The title about asks it all.. 

My reverse gear is getting pretty bad so i thought id start looking into finding a used trans. I thought i remembered reading somewhere that there was an audi trans that would fit and had a tall 5th gear? Did they make and Audi 4000 FWD Turbo? and if so would that trans fit and is 5th taller? Any other model that are a direct fit and/or taller gearing?? Some lower revs for highway driving would be awesome if its possible..

Thanks a lot,

J :beer:


----------



## turbinepowered (Mar 19, 2007)

There are some with slightly taller fifth gears, but not many. 

I have both the 4k and Quantum Bentley manuals, I'll throw some codes out there after I get done working in the garage.


----------



## skopek (Jun 16, 2007)

trans fwd 5cyl.
trans with higher numbers have shorter 5gear. 
Qf,vw,2v -0.524
2w,3n- 0.537
7k,abt -0.561
3z,abv,afh,akz- 0.641


----------



## jlw (Sep 18, 2010)

Thanks for the info. Any idea where I can find out which cars these we available in?


----------



## skopek (Jun 16, 2007)

They mounted with 5cyl engines in 
VW passat 
Vw quantum:

QF - WE (10/80-12/82) canada
VW- WN (07/81-12/82)
2V- WN (01/83-07/83)
2W- KM, WE (01/83-07/83) Canada
3N- JS (08/83-10/83)
7K- JS (08/83-12/84)
ABT- JS (01/85-87)
3Z- KM, WE, KX (USA) (01/83-01/85)
ABV- KX (07/84-87)
AFH- 2,0 L 85 KW (07/86-87) japan
AKZ- 2,0 L 107 KW (07/86-87) japan


In audi b2 80 and 90
3N -JU,HP (83-84)
VW,2V - WN (81-83)
ABV- SK (86-87)
KX, JS and more more more in 85-87....

Audi coupe 81-88.... propably with the same engines as vw


----------



## bimrpwr (Jun 9, 2008)

Ok question here.

I just got a 85 Quantum wagon with a bad autotragic and i was able to score a good manual from a quantum sedan 5cyl. Can i use that tranny in my car? If so do i use all 5cyl clutch and flywheel or would i use the 4cyl stuff?

A friend of mine said no and another said yes.
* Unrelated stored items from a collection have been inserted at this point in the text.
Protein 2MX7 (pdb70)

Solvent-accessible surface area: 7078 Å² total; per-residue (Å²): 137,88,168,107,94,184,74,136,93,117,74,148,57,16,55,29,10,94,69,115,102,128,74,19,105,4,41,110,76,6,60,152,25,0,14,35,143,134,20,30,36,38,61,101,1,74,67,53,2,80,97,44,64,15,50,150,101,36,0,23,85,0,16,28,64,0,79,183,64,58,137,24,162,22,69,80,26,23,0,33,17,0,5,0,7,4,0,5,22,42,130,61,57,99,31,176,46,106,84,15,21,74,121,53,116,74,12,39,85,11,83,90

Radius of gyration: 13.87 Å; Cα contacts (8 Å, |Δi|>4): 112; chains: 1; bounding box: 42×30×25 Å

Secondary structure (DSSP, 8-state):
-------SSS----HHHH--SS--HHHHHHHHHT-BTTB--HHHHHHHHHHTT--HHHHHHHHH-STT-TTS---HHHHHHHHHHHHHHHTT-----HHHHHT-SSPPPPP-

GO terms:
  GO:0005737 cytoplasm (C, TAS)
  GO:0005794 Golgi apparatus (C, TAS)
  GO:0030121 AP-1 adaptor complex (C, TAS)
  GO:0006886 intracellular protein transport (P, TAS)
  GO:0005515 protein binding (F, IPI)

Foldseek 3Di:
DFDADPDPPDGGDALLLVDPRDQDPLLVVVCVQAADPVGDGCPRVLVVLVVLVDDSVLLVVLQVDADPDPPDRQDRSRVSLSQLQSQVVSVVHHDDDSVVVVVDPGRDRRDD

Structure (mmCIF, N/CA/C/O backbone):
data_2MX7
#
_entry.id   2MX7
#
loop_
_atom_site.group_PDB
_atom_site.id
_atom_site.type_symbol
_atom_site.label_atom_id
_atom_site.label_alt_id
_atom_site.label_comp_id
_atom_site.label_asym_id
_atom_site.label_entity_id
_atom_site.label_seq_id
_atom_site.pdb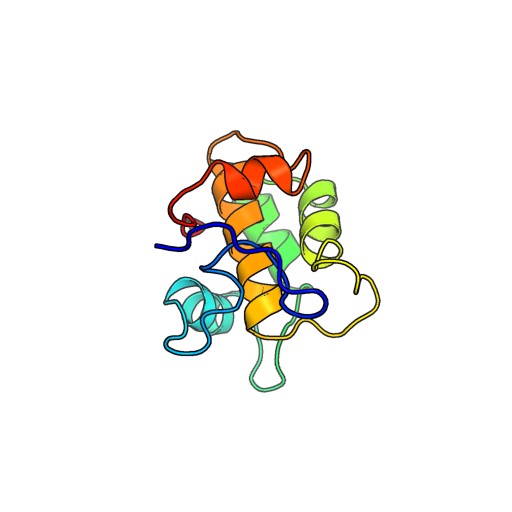x_PDB_ins_code
_atom_site.Cartn_x
_atom_site.Cartn_y
_atom_site.Cartn_z
_atom_site.occupancy
_atom_site.B_iso_or_equiv
_atom_site.auth_seq_id
_atom_site.auth_comp_id
_atom_site.auth_asym_id
_atom_site.auth_atom_id
_atom_site.pdbx_PDB_model_num
ATOM 1 N N . SER A 1 1 ? 17.156 0.606 9.994 1.00 0.00 277 SER A N 1
ATOM 2 C CA . SER A 1 1 ? 16.374 -0.499 9.407 1.00 0.00 277 SER A CA 1
ATOM 3 C C . SER A 1 1 ? 17.134 -1.131 8.243 1.00 0.00 277 SER A C 1
ATOM 4 O O . SER A 1 1 ? 17.566 -2.282 8.321 1.00 0.00 277 SER A O 1
ATOM 14 N N . MET A 1 2 ? 17.313 -0.366 7.173 1.00 0.00 278 MET A N 1
ATOM 15 C CA . MET A 1 2 ? 18.044 -0.833 6.005 1.00 0.00 278 MET A CA 1
ATOM 16 C C . MET A 1 2 ? 18.982 0.258 5.489 1.00 0.00 278 MET A C 1
ATOM 17 O O . MET A 1 2 ? 18.578 1.409 5.314 1.00 0.00 278 MET A O 1
ATOM 31 N N . PHE A 1 3 ? 20.235 -0.113 5.270 1.00 0.00 279 PHE A N 1
ATOM 32 C CA . PHE A 1 3 ? 21.249 0.803 4.756 1.00 0.00 279 PHE A CA 1
ATOM 33 C C . PHE A 1 3 ? 21.515 0.479 3.283 1.00 0.00 279 PHE A C 1
ATOM 34 O O . PHE A 1 3 ? 21.118 -0.590 2.813 1.00 0.00 279 PHE A O 1
ATOM 51 N N . PRO A 1 4 ? 22.166 1.378 2.516 1.00 0.00 280 PRO A N 1
ATOM 52 C CA . PRO A 1 4 ? 22.331 1.217 1.082 1.00 0.00 280 PRO A CA 1
ATOM 53 C C . PRO A 1 4 ? 23.613 0.491 0.711 1.00 0.00 280 PRO A C 1
ATOM 54 O O . PRO A 1 4 ? 24.708 0.862 1.140 1.00 0.00 280 PRO A O 1
ATOM 65 N N . SER A 1 5 ? 23.464 -0.530 -0.104 1.00 0.00 281 SER A N 1
ATOM 66 C CA . SER A 1 5 ? 24.590 -1.311 -0.579 1.00 0.00 281 SER A CA 1
ATOM 67 C C . SER A 1 5 ? 24.433 -1.581 -2.066 1.00 0.00 281 SER A C 1
ATOM 68 O O . SER A 1 5 ? 23.349 -1.947 -2.520 1.00 0.00 281 SER A O 1
ATOM 76 N N . GLN A 1 6 ? 25.502 -1.376 -2.818 1.00 0.00 282 GLN A N 1
ATOM 77 C CA . GLN A 1 6 ? 25.472 -1.575 -4.257 1.00 0.00 282 GLN A CA 1
ATOM 78 C C . GLN A 1 6 ? 25.433 -3.053 -4.623 1.00 0.00 282 GLN A C 1
ATOM 79 O O . GLN A 1 6 ? 26.448 -3.653 -4.975 1.00 0.00 282 GLN A O 1
ATOM 93 N N . ASP A 1 7 ? 24.253 -3.639 -4.514 1.00 0.00 283 ASP A N 1
ATOM 94 C CA . ASP A 1 7 ? 24.031 -4.994 -4.984 1.00 0.00 283 ASP A CA 1
ATOM 95 C C . ASP A 1 7 ? 23.289 -4.941 -6.309 1.00 0.00 283 ASP A C 1
ATOM 96 O O . ASP A 1 7 ? 22.174 -4.423 -6.378 1.00 0.00 283 ASP A O 1
ATOM 105 N N . PRO A 1 8 ? 23.894 -5.466 -7.380 1.00 0.00 284 PRO A N 1
ATOM 106 C CA . PRO A 1 8 ? 23.358 -5.350 -8.737 1.00 0.00 284 PRO A CA 1
ATOM 107 C C . PRO A 1 8 ? 22.205 -6.320 -9.016 1.00 0.00 284 PRO A C 1
ATOM 108 O O . PRO A 1 8 ? 22.021 -6.765 -10.152 1.00 0.00 284 PRO A O 1
ATOM 119 N N . ALA A 1 9 ? 21.423 -6.629 -7.984 1.00 0.00 285 ALA A N 1
ATOM 120 C CA . ALA A 1 9 ? 20.284 -7.523 -8.119 1.00 0.00 285 ALA A CA 1
ATOM 121 C C . ALA A 1 9 ? 19.238 -7.203 -7.057 1.00 0.00 285 ALA A C 1
ATOM 122 O O . ALA A 1 9 ? 18.038 -7.173 -7.339 1.00 0.00 285 ALA A O 1
ATOM 129 N N . GLN A 1 10 ? 19.710 -6.952 -5.840 1.00 0.00 286 GLN A N 1
ATOM 130 C CA . GLN A 1 10 ? 18.842 -6.629 -4.711 1.00 0.00 286 GLN A CA 1
ATOM 131 C C . GLN A 1 10 ? 18.099 -5.313 -4.934 1.00 0.00 286 GLN A C 1
ATOM 132 O O . GLN A 1 10 ? 18.700 -4.305 -5.311 1.00 0.00 286 GLN A O 1
ATOM 146 N N . PRO A 1 11 ? 16.775 -5.317 -4.717 1.00 0.00 287 PRO A N 1
ATOM 147 C CA . PRO A 1 11 ? 15.952 -4.110 -4.765 1.00 0.00 287 PRO A CA 1
ATOM 148 C C . PRO A 1 11 ? 16.234 -3.203 -3.573 1.00 0.00 287 PRO A C 1
ATOM 149 O O . PRO A 1 11 ? 16.572 -3.680 -2.489 1.00 0.00 287 PRO A O 1
ATOM 160 N N . ARG A 1 12 ? 16.092 -1.906 -3.766 1.00 0.00 288 ARG A N 1
ATOM 161 C CA . ARG A 1 12 ? 16.357 -0.951 -2.702 1.00 0.00 288 ARG A CA 1
ATOM 162 C C . ARG A 1 12 ? 15.080 -0.211 -2.339 1.00 0.00 288 ARG A C 1
ATOM 163 O O . ARG A 1 12 ? 15.087 0.982 -2.035 1.00 0.00 288 ARG A O 1
ATOM 184 N N . MET A 1 13 ? 13.986 -0.932 -2.387 1.00 0.00 289 MET A N 1
ATOM 185 C CA . MET A 1 13 ? 12.677 -0.353 -2.120 1.00 0.00 289 MET A CA 1
ATOM 186 C C . MET A 1 13 ? 12.384 -0.321 -0.618 1.00 0.00 289 MET A C 1
ATOM 187 O O . MET A 1 13 ? 13.105 -0.941 0.165 1.00 0.00 289 MET A O 1
ATOM 201 N N . PRO A 1 14 ? 11.325 0.415 -0.200 1.00 0.00 290 PRO A N 1
ATOM 202 C CA . PRO A 1 14 ? 10.932 0.537 1.216 1.00 0.00 290 PRO A CA 1
ATOM 203 C C . PRO A 1 14 ? 10.897 -0.801 1.963 1.00 0.00 290 PRO A C 1
ATOM 204 O O . PRO A 1 14 ? 10.191 -1.738 1.579 1.00 0.00 290 PRO A O 1
ATOM 215 N N . PRO A 1 15 ? 11.681 -0.870 3.060 1.00 0.00 291 PRO A N 1
ATOM 216 C CA . PRO A 1 15 ? 11.823 -2.061 3.920 1.00 0.00 291 PRO A CA 1
ATOM 217 C C . PRO A 1 15 ? 10.504 -2.735 4.278 1.00 0.00 291 PRO A C 1
ATOM 218 O O . PRO A 1 15 ? 10.380 -3.958 4.226 1.00 0.00 291 PRO A O 1
ATOM 229 N N . TRP A 1 16 ? 9.532 -1.921 4.642 1.00 0.00 292 TRP A N 1
ATOM 230 C CA . TRP A 1 16 ? 8.263 -2.406 5.166 1.00 0.00 292 TRP A CA 1
ATOM 231 C C . TRP A 1 16 ? 7.376 -3.040 4.104 1.00 0.00 292 TRP A C 1
ATOM 232 O O . TRP A 1 16 ? 6.423 -3.739 4.441 1.00 0.00 292 TRP A O 1
ATOM 253 N N . ILE A 1 17 ? 7.675 -2.815 2.834 1.00 0.00 293 ILE A N 1
ATOM 254 C CA . ILE A 1 17 ? 6.841 -3.368 1.780 1.00 0.00 293 ILE A CA 1
ATOM 255 C C . ILE A 1 17 ? 7.132 -4.849 1.588 1.00 0.00 293 ILE A C 1
ATOM 256 O O . ILE A 1 17 ? 6.220 -5.665 1.497 1.00 0.00 293 ILE A O 1
ATOM 272 N N . TYR A 1 18 ? 8.409 -5.196 1.557 1.00 0.00 294 TYR A N 1
ATOM 273 C CA . TYR A 1 18 ? 8.805 -6.567 1.281 1.00 0.00 294 TYR A CA 1
ATOM 274 C C . TYR A 1 18 ? 9.038 -7.380 2.547 1.00 0.00 294 TYR A C 1
ATOM 275 O O . TYR A 1 18 ? 9.466 -8.533 2.468 1.00 0.00 294 TYR A O 1
ATOM 293 N N . ASN A 1 19 ? 8.784 -6.794 3.712 1.00 0.00 295 ASN A N 1
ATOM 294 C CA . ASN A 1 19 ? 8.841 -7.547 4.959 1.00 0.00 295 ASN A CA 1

They both know they VW stuff.


----------



## turbinepowered (Mar 19, 2007)

bimrpwr said:


> Ok question here.
> 
> I just got a 85 Quantum wagon with a bad autotragic and i was able to score a good manual from a quantum sedan 5cyl. Can i use that tranny in my car? If so do i use all 5cyl clutch and flywheel or would i use the 4cyl stuff?
> 
> A friend of mine said no and another said yes. They both know they VW stuff.


 If your engine is a four cylinder car, the five cylinder transmission will not work with it. Different bolt pattern on the engine block mating surface.


----------